> _EXERCISE PROMPT_: Provide again, from the entries below, every line from the one containing "ATOM 118 O O" through the one containing "ATOM 166 C CA", exactly as written, and no other line.

> _INFORMATION SHOWN_:

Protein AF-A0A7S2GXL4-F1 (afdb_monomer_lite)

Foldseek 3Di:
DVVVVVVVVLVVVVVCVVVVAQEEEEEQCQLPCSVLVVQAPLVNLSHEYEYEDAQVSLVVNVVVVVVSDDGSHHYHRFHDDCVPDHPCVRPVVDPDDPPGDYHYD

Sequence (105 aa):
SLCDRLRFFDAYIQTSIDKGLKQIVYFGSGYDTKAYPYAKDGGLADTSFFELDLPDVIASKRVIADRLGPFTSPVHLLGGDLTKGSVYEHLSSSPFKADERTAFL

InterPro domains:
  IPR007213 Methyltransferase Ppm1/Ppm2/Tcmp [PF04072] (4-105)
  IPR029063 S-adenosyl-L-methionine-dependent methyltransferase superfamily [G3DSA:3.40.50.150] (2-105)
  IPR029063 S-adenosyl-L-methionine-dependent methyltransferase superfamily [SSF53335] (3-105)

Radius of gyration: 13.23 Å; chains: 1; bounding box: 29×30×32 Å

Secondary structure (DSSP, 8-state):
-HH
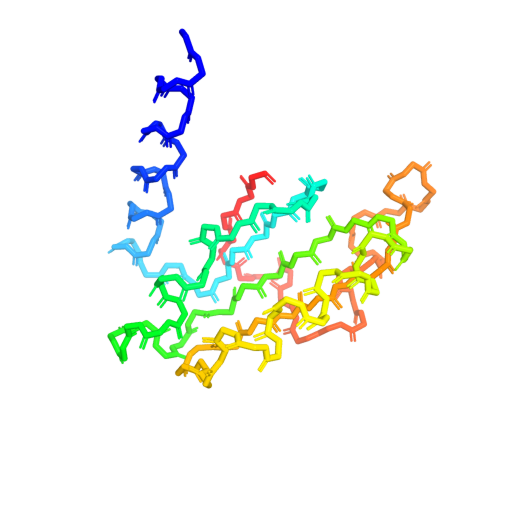HHHHHHHHHHHHHHHTT--EEEEET-TT--THHHHHHSGGGTT-EEEEEE-HHHHHHHHHHHHHH---SS-EEEEE--TTSS-HHHHHTTTT--TTS-EEE-

pLDDT: mean 91.18, std 6.78, range [57.88, 97.12]

Organism: NCBI:txid327968

Structure (mmCIF, N/CA/C/O backbone):
data_AF-A0A7S2GXL4-F1
#
_entry.id   AF-A0A7S2GXL4-F1
#
loop_
_atom_site.group_PDB
_atom_site.id
_atom_site.type_symbol
_atom_site.label_atom_id
_atom_site.label_alt_id
_atom_site.label_comp_id
_atom_site.label_asym_id
_atom_site.label_entity_id
_atom_site.label_seq_id
_atom_site.pdbx_PDB_ins_code
_atom_site.Cartn_x
_atom_site.Cartn_y
_atom_site.Cartn_z
_atom_site.occupancy
_atom_site.B_iso_or_equiv
_atom_site.auth_seq_id
_atom_site.auth_comp_id
_atom_site.auth_asym_id
_atom_site.auth_atom_id
_atom_site.pdbx_PDB_model_num
ATOM 1 N N . SER A 1 1 ? -14.601 -3.594 -19.258 1.00 83.06 1 SER A N 1
ATOM 2 C CA . SER A 1 1 ? -13.832 -2.412 -19.710 1.00 83.06 1 SER A CA 1
ATOM 3 C C . SER A 1 1 ? -12.866 -1.966 -18.608 1.00 83.06 1 SER A C 1
ATOM 5 O O . SER A 1 1 ? -13.009 -2.427 -17.479 1.00 83.06 1 SER A O 1
ATOM 7 N N . LEU A 1 2 ? -11.891 -1.088 -18.890 1.00 80.62 2 LEU A N 1
ATOM 8 C CA . LEU A 1 2 ? -10.984 -0.528 -17.867 1.00 80.62 2 LEU A CA 1
ATOM 9 C C . LEU A 1 2 ? -11.752 0.189 -16.739 1.00 80.62 2 LEU A C 1
ATOM 11 O O . LEU A 1 2 ? -11.412 0.039 -15.568 1.00 80.62 2 LEU A O 1
ATOM 15 N N . CYS A 1 3 ? -12.830 0.898 -17.082 1.00 85.19 3 CYS A N 1
ATOM 16 C CA . CYS A 1 3 ? -13.676 1.602 -16.119 1.00 85.19 3 CYS A CA 1
ATOM 17 C C . CYS A 1 3 ? -14.362 0.651 -15.130 1.00 85.19 3 CYS A C 1
ATOM 19 O O . CYS A 1 3 ? -14.526 0.992 -13.964 1.00 85.19 3 CYS A O 1
ATOM 21 N N . ASP A 1 4 ? -14.746 -0.550 -15.566 1.00 89.75 4 ASP A N 1
ATOM 22 C CA . ASP A 1 4 ? -15.378 -1.540 -14.681 1.00 89.75 4 ASP A CA 1
ATOM 23 C C . ASP A 1 4 ? -14.374 -2.087 -13.664 1.00 89.75 4 ASP A C 1
ATOM 25 O O . ASP A 1 4 ? -14.708 -2.247 -12.493 1.00 89.75 4 ASP A O 1
ATOM 29 N N . ARG A 1 5 ? -13.126 -2.306 -14.103 1.00 87.69 5 ARG A N 1
ATOM 30 C CA . ARG A 1 5 ? -12.028 -2.735 -13.228 1.00 87.69 5 ARG A CA 1
ATOM 31 C C . ARG A 1 5 ? -11.759 -1.694 -12.145 1.00 87.69 5 ARG A C 1
ATOM 33 O O . ARG A 1 5 ? -11.652 -2.055 -10.981 1.00 87.69 5 ARG A O 1
ATOM 40 N N . LEU A 1 6 ? -11.669 -0.418 -12.524 1.00 87.88 6 LEU A N 1
ATOM 41 C CA . LEU A 1 6 ? -11.436 0.673 -11.575 1.00 87.88 6 LEU A CA 1
ATOM 42 C C . LEU A 1 6 ? -12.547 0.737 -10.522 1.00 87.88 6 LEU A C 1
ATOM 44 O O . LEU A 1 6 ? -12.255 0.639 -9.336 1.00 87.88 6 LEU A O 1
ATOM 48 N N . ARG A 1 7 ? -13.815 0.752 -10.956 1.00 89.69 7 ARG A N 1
ATOM 49 C CA . ARG A 1 7 ? -14.972 0.783 -10.046 1.00 89.69 7 ARG A CA 1
ATOM 50 C C . ARG A 1 7 ? -15.020 -0.411 -9.096 1.00 89.69 7 ARG A C 1
ATOM 52 O O . ARG A 1 7 ? -15.400 -0.251 -7.942 1.00 89.69 7 ARG A O 1
ATOM 59 N N . PHE A 1 8 ? -14.660 -1.602 -9.575 1.00 92.25 8 PHE A N 1
ATOM 60 C CA . PHE A 1 8 ? -14.603 -2.794 -8.732 1.00 92.25 8 PHE A CA 1
ATOM 61 C C . PHE A 1 8 ? -13.580 -2.637 -7.603 1.00 92.25 8 PHE A C 1
ATOM 63 O O . PHE A 1 8 ? -13.908 -2.892 -6.446 1.00 92.25 8 PHE A O 1
ATOM 70 N N . PHE A 1 9 ? -12.361 -2.199 -7.925 1.00 89.94 9 PHE A N 1
ATOM 71 C CA . PHE A 1 9 ? -11.314 -2.045 -6.918 1.00 89.94 9 PHE A CA 1
ATOM 72 C C . PHE A 1 9 ? -11.593 -0.888 -5.959 1.00 89.94 9 PHE A C 1
ATOM 74 O O . PHE A 1 9 ? -11.387 -1.065 -4.763 1.00 89.94 9 PHE A O 1
ATOM 81 N N . ASP A 1 10 ? -12.151 0.226 -6.438 1.00 89.56 10 ASP A N 1
ATOM 82 C CA . ASP A 1 10 ? -12.597 1.324 -5.571 1.00 89.56 10 ASP A CA 1
ATOM 83 C C . ASP A 1 10 ? -13.623 0.825 -4.541 1.00 89.56 10 ASP A C 1
ATOM 85 O O . ASP A 1 10 ? -13.466 1.034 -3.338 1.00 89.56 10 ASP A O 1
ATOM 89 N N . ALA A 1 11 ? -14.629 0.069 -4.993 1.00 92.44 11 ALA A N 1
ATOM 90 C CA . ALA A 1 11 ? -15.622 -0.526 -4.104 1.00 92.44 11 ALA A CA 1
ATOM 91 C C . ALA A 1 11 ? -15.007 -1.548 -3.132 1.00 92.44 11 ALA A C 1
ATOM 93 O O . ALA A 1 11 ? -15.413 -1.619 -1.970 1.00 92.44 11 ALA A O 1
ATOM 94 N N . TYR A 1 12 ? -14.029 -2.337 -3.582 1.00 92.94 12 TYR A N 1
ATOM 95 C CA . TYR A 1 12 ? -13.330 -3.312 -2.745 1.00 92.94 12 TYR A CA 1
ATOM 96 C C . TYR A 1 12 ? -12.510 -2.644 -1.631 1.00 92.94 12 TYR A C 1
ATOM 98 O O . TYR A 1 12 ? -12.573 -3.086 -0.480 1.00 92.94 12 TYR A O 1
ATOM 106 N N . ILE A 1 13 ? -11.792 -1.563 -1.947 1.00 90.56 13 ILE A N 1
ATOM 107 C CA . ILE A 1 13 ? -11.018 -0.772 -0.981 1.00 90.56 13 ILE A CA 1
ATOM 108 C C . ILE A 1 13 ? -11.960 -0.145 0.045 1.00 90.56 13 ILE A C 1
ATOM 110 O O . ILE A 1 13 ? -11.786 -0.378 1.242 1.00 90.56 13 ILE A O 1
ATOM 114 N N . GLN A 1 14 ? -13.008 0.549 -0.415 1.00 90.56 14 GLN A N 1
ATOM 115 C CA . GLN A 1 14 ? -13.997 1.167 0.468 1.00 90.56 14 GLN A CA 1
ATOM 116 C C . GLN A 1 14 ? -14.649 0.131 1.391 1.00 90.56 14 GLN A C 1
ATOM 118 O O . GLN A 1 14 ? -14.684 0.306 2.602 1.00 90.56 14 GLN A O 1
ATOM 123 N N . THR A 1 15 ? -15.068 -1.015 0.851 1.00 93.19 15 THR A N 1
ATOM 124 C CA . THR A 1 15 ? -15.669 -2.090 1.658 1.00 93.19 15 THR A CA 1
ATOM 125 C C . THR A 1 15 ? -14.688 -2.664 2.686 1.00 93.19 15 THR A C 1
ATOM 127 O O . THR A 1 15 ? -15.094 -3.095 3.765 1.00 93.19 15 THR A O 1
ATOM 130 N N . SER A 1 16 ? -13.398 -2.735 2.354 1.00 92.62 16 SER A N 1
ATOM 131 C CA . SER A 1 16 ? -12.361 -3.229 3.268 1.00 92.62 16 SER A CA 1
ATOM 132 C C . SER A 1 16 ? -12.157 -2.265 4.435 1.00 92.62 16 SER A C 1
ATOM 134 O O . SER A 1 16 ? -12.131 -2.689 5.591 1.00 92.62 16 SER A O 1
ATOM 136 N N . ILE A 1 17 ? -12.108 -0.973 4.122 1.00 89.81 17 ILE A N 1
ATOM 137 C CA . ILE A 1 17 ? -12.074 0.127 5.083 1.00 89.81 17 ILE A CA 1
ATOM 138 C C . ILE A 1 17 ? -13.308 0.107 5.993 1.00 89.81 17 ILE A C 1
ATOM 140 O O . ILE A 1 17 ? -13.162 0.117 7.213 1.00 89.81 17 ILE A O 1
ATOM 144 N N . ASP A 1 18 ? -14.511 -0.011 5.427 1.00 91.12 18 ASP A N 1
ATOM 145 C CA . ASP A 1 18 ? -15.772 -0.028 6.183 1.00 91.12 18 ASP A CA 1
ATOM 146 C C . ASP A 1 18 ? -15.859 -1.236 7.132 1.00 91.12 18 ASP A C 1
ATOM 148 O O . ASP A 1 18 ? -16.502 -1.189 8.180 1.00 91.12 18 ASP A O 1
ATOM 152 N N . LYS A 1 19 ? -15.170 -2.334 6.793 1.00 93.00 19 LYS A N 1
ATOM 153 C CA . LYS A 1 19 ? -15.005 -3.520 7.651 1.00 93.00 19 LYS A CA 1
ATOM 154 C C . LYS A 1 19 ? -13.928 -3.351 8.729 1.00 93.00 19 LYS A C 1
ATOM 156 O O . LYS A 1 19 ? -13.682 -4.297 9.480 1.00 93.00 19 LYS A O 1
ATOM 161 N N . GLY A 1 20 ? -13.289 -2.186 8.801 1.00 91.94 20 GLY A N 1
ATOM 162 C CA . GLY A 1 20 ? -12.287 -1.830 9.798 1.00 91.94 20 GLY A CA 1
ATOM 163 C C . GLY A 1 20 ? -10.900 -2.421 9.549 1.00 91.94 20 GLY A C 1
ATOM 164 O O . GLY A 1 20 ? -10.122 -2.510 10.497 1.00 91.94 20 GLY A O 1
ATOM 165 N N . LEU A 1 21 ? -10.580 -2.856 8.322 1.00 94.06 21 LEU A N 1
ATOM 166 C CA . LEU A 1 21 ? -9.225 -3.318 8.008 1.00 94.06 21 LEU A CA 1
ATOM 167 C C . LEU A 1 21 ? -8.245 -2.148 8.117 1.00 94.06 21 LEU A C 1
ATOM 169 O O . LEU A 1 21 ? -8.497 -1.069 7.592 1.00 94.06 21 LEU A O 1
ATOM 173 N N . LYS A 1 22 ? -7.117 -2.391 8.786 1.00 94.06 22 LYS A N 1
ATOM 174 C CA . LYS A 1 22 ? -6.085 -1.381 9.059 1.00 94.06 22 LYS A CA 1
ATOM 175 C C . LYS A 1 22 ? -4.881 -1.485 8.123 1.00 94.06 22 LYS A C 1
ATOM 177 O O . LYS A 1 22 ? -3.971 -0.669 8.202 1.00 94.06 22 LYS A O 1
ATOM 182 N N . GLN A 1 23 ? -4.880 -2.469 7.222 1.00 95.44 23 GLN A N 1
ATOM 183 C CA . GLN A 1 23 ? -3.794 -2.705 6.277 1.00 95.44 23 GLN A CA 1
ATOM 184 C C . GLN A 1 23 ? -4.337 -3.002 4.883 1.00 95.44 23 GLN A C 1
ATOM 186 O O . GLN A 1 23 ? -5.173 -3.896 4.701 1.00 95.44 23 GLN A O 1
ATOM 191 N N . ILE A 1 24 ? -3.836 -2.266 3.894 1.00 95.56 24 ILE A N 1
ATOM 192 C CA . ILE A 1 24 ? -4.157 -2.472 2.482 1.00 95.56 24 ILE A CA 1
ATOM 193 C C . ILE A 1 24 ? -2.855 -2.529 1.694 1.00 95.56 24 ILE A C 1
ATOM 195 O O . ILE A 1 24 ? -2.040 -1.615 1.775 1.00 95.56 24 ILE A O 1
ATOM 199 N N . VAL A 1 25 ? -2.663 -3.602 0.935 1.00 96.44 25 VAL A N 1
ATOM 200 C CA . VAL A 1 25 ? -1.448 -3.871 0.166 1.00 96.44 25 VAL A CA 1
ATOM 201 C C . VAL A 1 25 ? -1.774 -3.855 -1.325 1.00 96.44 25 VAL A C 1
ATOM 203 O O . VAL A 1 25 ? -2.692 -4.547 -1.757 1.00 96.44 25 VAL A O 1
ATOM 206 N N . TYR A 1 26 ? -1.011 -3.085 -2.098 1.00 95.19 26 TYR A N 1
ATOM 207 C CA . TYR A 1 26 ? -1.113 -2.974 -3.553 1.00 95.19 26 TYR A CA 1
ATOM 208 C C . TYR A 1 26 ? 0.139 -3.574 -4.187 1.00 95.19 26 TYR A C 1
ATOM 210 O O . TYR A 1 26 ? 1.240 -3.049 -4.003 1.00 95.19 26 TYR A O 1
ATOM 218 N N . PHE A 1 27 ? -0.023 -4.643 -4.959 1.00 94.81 27 PHE A N 1
ATOM 219 C CA . PHE A 1 27 ? 1.052 -5.265 -5.723 1.00 94.81 27 PHE A CA 1
ATOM 220 C C . PHE A 1 27 ? 1.114 -4.710 -7.142 1.00 94.81 27 PHE A C 1
ATOM 222 O O . PHE A 1 27 ? 0.088 -4.509 -7.788 1.00 94.81 27 PHE A O 1
ATOM 229 N N . GLY A 1 28 ? 2.328 -4.487 -7.652 1.00 93.75 28 GLY A N 1
ATOM 
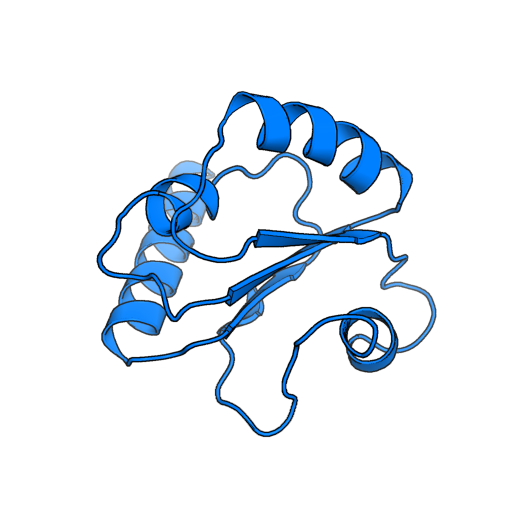230 C CA . GLY A 1 28 ? 2.501 -3.897 -8.982 1.00 93.75 28 GLY A CA 1
ATOM 231 C C . GLY A 1 28 ? 1.798 -2.543 -9.074 1.00 93.75 28 GLY A C 1
ATOM 232 O O . GLY A 1 28 ? 1.067 -2.272 -10.030 1.00 93.75 28 GLY A O 1
ATOM 233 N N . SER A 1 29 ? 1.942 -1.737 -8.017 1.00 93.12 29 SER A N 1
ATOM 234 C CA . SER A 1 29 ? 1.167 -0.510 -7.823 1.00 93.12 29 SER A CA 1
ATOM 235 C C . SER A 1 29 ? 1.383 0.535 -8.924 1.00 93.12 29 SER A C 1
ATOM 237 O O . SER A 1 29 ? 0.584 1.461 -9.052 1.00 93.12 29 SER A O 1
ATOM 239 N N . GLY A 1 30 ? 2.453 0.420 -9.711 1.00 93.31 30 GLY A N 1
ATOM 240 C CA . GLY A 1 30 ? 2.779 1.280 -10.835 1.00 93.31 30 GLY A CA 1
ATOM 241 C C . GLY A 1 30 ? 2.638 2.756 -10.486 1.00 93.31 30 GLY A C 1
ATOM 242 O O . GLY A 1 30 ? 3.087 3.232 -9.446 1.00 93.31 30 GLY A O 1
ATOM 243 N N . TYR A 1 31 ? 1.918 3.472 -11.343 1.00 90.69 31 TYR A N 1
ATOM 244 C CA . TYR A 1 31 ? 1.523 4.864 -11.126 1.00 90.69 31 TYR A CA 1
ATOM 245 C C . TYR A 1 31 ? 0.084 5.000 -10.612 1.00 90.69 31 TYR A C 1
ATOM 247 O O . TYR A 1 31 ? -0.527 6.057 -10.759 1.00 90.69 31 TYR A O 1
ATOM 255 N N . ASP A 1 32 ? -0.482 3.936 -10.040 1.00 89.31 32 ASP A N 1
ATOM 256 C CA . ASP A 1 32 ? -1.805 3.990 -9.434 1.00 89.31 32 ASP A CA 1
ATOM 257 C C . ASP A 1 32 ? -1.788 4.934 -8.227 1.00 89.31 32 ASP A C 1
ATOM 259 O O . ASP A 1 32 ? -0.978 4.772 -7.319 1.00 89.31 32 ASP A O 1
ATOM 263 N N . THR A 1 33 ? -2.663 5.934 -8.223 1.00 89.94 33 THR A N 1
ATOM 264 C CA . THR A 1 33 ? -2.772 6.939 -7.158 1.00 89.94 33 THR A CA 1
ATOM 265 C C . THR A 1 33 ? -3.976 6.705 -6.250 1.00 89.94 33 THR A C 1
ATOM 267 O O . THR A 1 33 ? -4.308 7.570 -5.439 1.00 89.94 33 THR A O 1
ATOM 270 N N . LYS A 1 34 ? -4.650 5.552 -6.372 1.00 87.12 34 LYS A N 1
ATOM 271 C CA . LYS A 1 34 ? -5.906 5.269 -5.666 1.00 87.12 34 LYS A CA 1
ATOM 272 C C . LYS A 1 34 ? -5.791 5.269 -4.151 1.00 87.12 34 LYS A C 1
ATOM 274 O O . LYS A 1 34 ? -6.763 5.639 -3.510 1.00 87.12 34 LYS A O 1
ATOM 279 N N . ALA A 1 35 ? -4.636 4.939 -3.575 1.00 87.69 35 ALA A N 1
ATOM 280 C CA . ALA A 1 35 ? -4.444 5.037 -2.129 1.00 87.69 35 ALA A CA 1
ATOM 281 C C . ALA A 1 35 ? -4.528 6.489 -1.621 1.00 87.69 35 ALA A C 1
ATOM 283 O O . ALA A 1 35 ? -4.932 6.723 -0.487 1.00 87.69 35 ALA A O 1
ATOM 284 N N . TYR A 1 36 ? -4.173 7.481 -2.445 1.00 90.81 36 TYR A N 1
ATOM 285 C CA . TYR A 1 36 ? -3.942 8.846 -1.970 1.00 90.81 36 TYR A CA 1
ATOM 286 C C . TYR A 1 36 ? -5.212 9.605 -1.562 1.00 90.81 36 TYR A C 1
ATOM 288 O O . TYR A 1 36 ? -5.150 10.291 -0.545 1.00 90.81 36 TYR A O 1
ATOM 296 N N . PRO A 1 37 ? -6.357 9.522 -2.273 1.00 89.12 37 PRO A N 1
ATOM 297 C CA . PRO A 1 37 ? -7.612 10.086 -1.776 1.00 89.12 37 PRO A CA 1
ATOM 298 C C . PRO A 1 37 ? -7.996 9.536 -0.396 1.00 89.12 37 PRO A C 1
ATOM 300 O O . PRO A 1 37 ? -8.230 10.322 0.519 1.00 89.12 37 PRO A O 1
ATOM 303 N N . TYR A 1 38 ? -7.949 8.212 -0.210 1.00 87.81 38 TYR A N 1
ATOM 304 C CA . TYR A 1 38 ? -8.237 7.583 1.085 1.00 87.81 38 TYR A CA 1
ATOM 305 C C . TYR A 1 38 ? -7.227 8.001 2.159 1.00 87.81 38 TYR A C 1
ATOM 307 O O . TYR A 1 38 ? -7.602 8.282 3.290 1.00 87.81 38 TYR A O 1
ATOM 315 N N . ALA A 1 39 ? -5.946 8.103 1.799 1.00 88.50 39 ALA A N 1
ATOM 316 C CA . ALA A 1 39 ? -4.902 8.525 2.720 1.00 88.50 39 ALA A CA 1
ATOM 317 C C . ALA A 1 39 ? -4.965 10.020 3.077 1.00 88.50 39 ALA A C 1
ATOM 319 O O . ALA A 1 39 ? -4.327 10.432 4.044 1.00 88.50 39 ALA A O 1
ATOM 320 N N . LYS A 1 40 ? -5.698 10.847 2.319 1.00 88.50 40 LYS A N 1
ATOM 321 C CA . LYS A 1 40 ? -5.967 12.255 2.653 1.00 88.50 40 LYS A CA 1
ATOM 322 C C . LYS A 1 40 ? -7.151 12.406 3.596 1.00 88.50 40 LYS A C 1
ATOM 324 O O . LYS A 1 40 ? -7.086 13.246 4.495 1.00 88.50 40 LYS A O 1
ATOM 329 N N . ASP A 1 41 ? -8.201 11.612 3.412 1.00 75.62 41 ASP A N 1
ATOM 330 C CA . ASP A 1 41 ? -9.401 11.693 4.239 1.00 75.62 41 ASP A CA 1
ATOM 331 C C . ASP A 1 41 ? -9.097 11.283 5.687 1.00 75.62 41 ASP A C 1
ATOM 333 O O . ASP A 1 41 ? -8.817 10.129 6.005 1.00 75.62 41 ASP A O 1
ATOM 337 N N . GLY A 1 42 ? -9.183 12.256 6.600 1.00 57.88 42 GLY A N 1
ATOM 338 C CA . GLY A 1 42 ? -8.833 12.099 8.018 1.00 57.88 42 GLY A CA 1
ATOM 339 C C . GLY A 1 42 ? -9.669 11.076 8.799 1.00 57.88 42 GLY A C 1
ATOM 340 O O . GLY A 1 42 ? -9.373 10.822 9.962 1.00 57.88 42 GLY A O 1
ATOM 341 N N . GLY A 1 43 ? -10.690 10.472 8.181 1.00 59.12 43 GLY A N 1
ATOM 342 C CA . GLY A 1 43 ? -11.471 9.375 8.760 1.00 59.12 43 GLY A CA 1
ATOM 343 C C . GLY A 1 43 ? -10.754 8.022 8.752 1.00 59.12 43 GLY A C 1
ATOM 344 O O . GLY A 1 43 ? -11.234 7.088 9.389 1.00 59.12 43 GLY A O 1
ATOM 345 N N . LEU A 1 44 ? -9.617 7.910 8.055 1.00 69.00 44 LEU A N 1
ATOM 346 C CA . LEU A 1 44 ? -8.896 6.651 7.846 1.00 69.00 44 LEU A CA 1
ATOM 347 C C . LEU A 1 44 ? -7.512 6.607 8.480 1.00 69.00 44 LEU A C 1
ATOM 349 O O . LEU A 1 44 ? -6.758 5.696 8.161 1.00 69.00 44 LEU A O 1
ATOM 353 N N . ALA A 1 45 ? -7.208 7.525 9.404 1.00 68.06 45 ALA A N 1
ATOM 354 C CA . ALA A 1 45 ? -5.876 7.716 9.988 1.00 68.06 45 ALA A CA 1
ATOM 355 C C . ALA A 1 45 ? -5.191 6.426 10.496 1.00 68.06 45 ALA A C 1
ATOM 357 O O . ALA A 1 45 ? -3.966 6.339 10.490 1.00 68.06 45 ALA A O 1
ATOM 358 N N . ASP A 1 46 ? -5.964 5.409 10.884 1.00 82.31 46 ASP A N 1
ATOM 359 C CA . ASP A 1 46 ? -5.439 4.120 11.348 1.00 82.31 46 ASP A CA 1
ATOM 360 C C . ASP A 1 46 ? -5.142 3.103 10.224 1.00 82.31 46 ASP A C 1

> _ANSWER BELOW_:
ATOM 118 O O . GLN A 1 14 ? -14.684 0.306 2.602 1.00 90.56 14 GLN A O 1
ATOM 123 N N . THR A 1 15 ? -15.068 -1.015 0.851 1.00 93.19 15 THR A N 1
ATOM 124 C CA . THR A 1 15 ? -15.669 -2.090 1.658 1.00 93.19 15 THR A CA 1
ATOM 125 C C . THR A 1 15 ? -14.688 -2.664 2.686 1.00 93.19 15 THR A C 1
ATOM 127 O O . THR A 1 15 ? -15.094 -3.095 3.765 1.00 93.19 15 THR A O 1
ATOM 130 N N . SER A 1 16 ? -13.398 -2.735 2.354 1.00 92.62 16 SER A N 1
ATOM 131 C CA . SER A 1 16 ? -12.361 -3.229 3.268 1.00 92.62 16 SER A CA 1
ATOM 132 C C . SER A 1 16 ? -12.157 -2.265 4.435 1.00 92.62 16 SER A C 1
ATOM 134 O O . SER A 1 16 ? -12.131 -2.689 5.591 1.00 92.62 16 SER A O 1
ATOM 136 N N . ILE A 1 17 ? -12.108 -0.973 4.122 1.00 89.81 17 ILE A N 1
ATOM 137 C CA . ILE A 1 17 ? -12.074 0.127 5.083 1.00 89.81 17 ILE A CA 1
ATOM 138 C C . ILE A 1 17 ? -13.308 0.107 5.993 1.00 89.81 17 ILE A C 1
ATOM 140 O O . ILE A 1 17 ? -13.162 0.117 7.213 1.00 89.81 17 ILE A O 1
ATOM 144 N N . ASP A 1 18 ? -14.511 -0.011 5.427 1.00 91.12 18 ASP A N 1
ATOM 145 C CA . ASP A 1 18 ? -15.772 -0.028 6.183 1.00 91.12 18 ASP A CA 1
ATOM 146 C C . ASP A 1 18 ? -15.859 -1.236 7.132 1.00 91.12 18 ASP A C 1
ATOM 148 O O . ASP A 1 18 ? -16.502 -1.189 8.180 1.00 91.12 18 ASP A O 1
ATOM 152 N N . LYS A 1 19 ? -15.170 -2.334 6.793 1.00 93.00 19 LYS A N 1
ATOM 153 C CA . LYS A 1 19 ? -15.005 -3.520 7.651 1.00 93.00 19 LYS A CA 1
ATOM 154 C C . LYS A 1 19 ? -13.928 -3.351 8.729 1.00 93.00 19 LYS A C 1
ATOM 156 O O . LYS A 1 19 ? -13.682 -4.297 9.480 1.00 93.00 19 LYS A O 1
ATOM 161 N N . GLY A 1 20 ? -13.289 -2.186 8.801 1.00 91.94 20 GLY A N 1
ATOM 162 C CA . GLY A 1 20 ? -12.287 -1.830 9.798 1.00 91.94 20 GLY A CA 1
ATOM 163 C C . GLY A 1 20 ? -10.900 -2.421 9.549 1.00 91.94 20 GLY A C 1
ATOM 164 O O . GLY A 1 20 ? -10.122 -2.510 10.497 1.00 91.94 20 GLY A O 1
ATOM 165 N N . LEU A 1 21 ? -10.580 -2.856 8.322 1.00 94.06 21 LEU A N 1
ATOM 166 C CA . LEU A 1 21 ? -9.225 -3.318 8.008 1.00 94.06 21 LEU A CA 1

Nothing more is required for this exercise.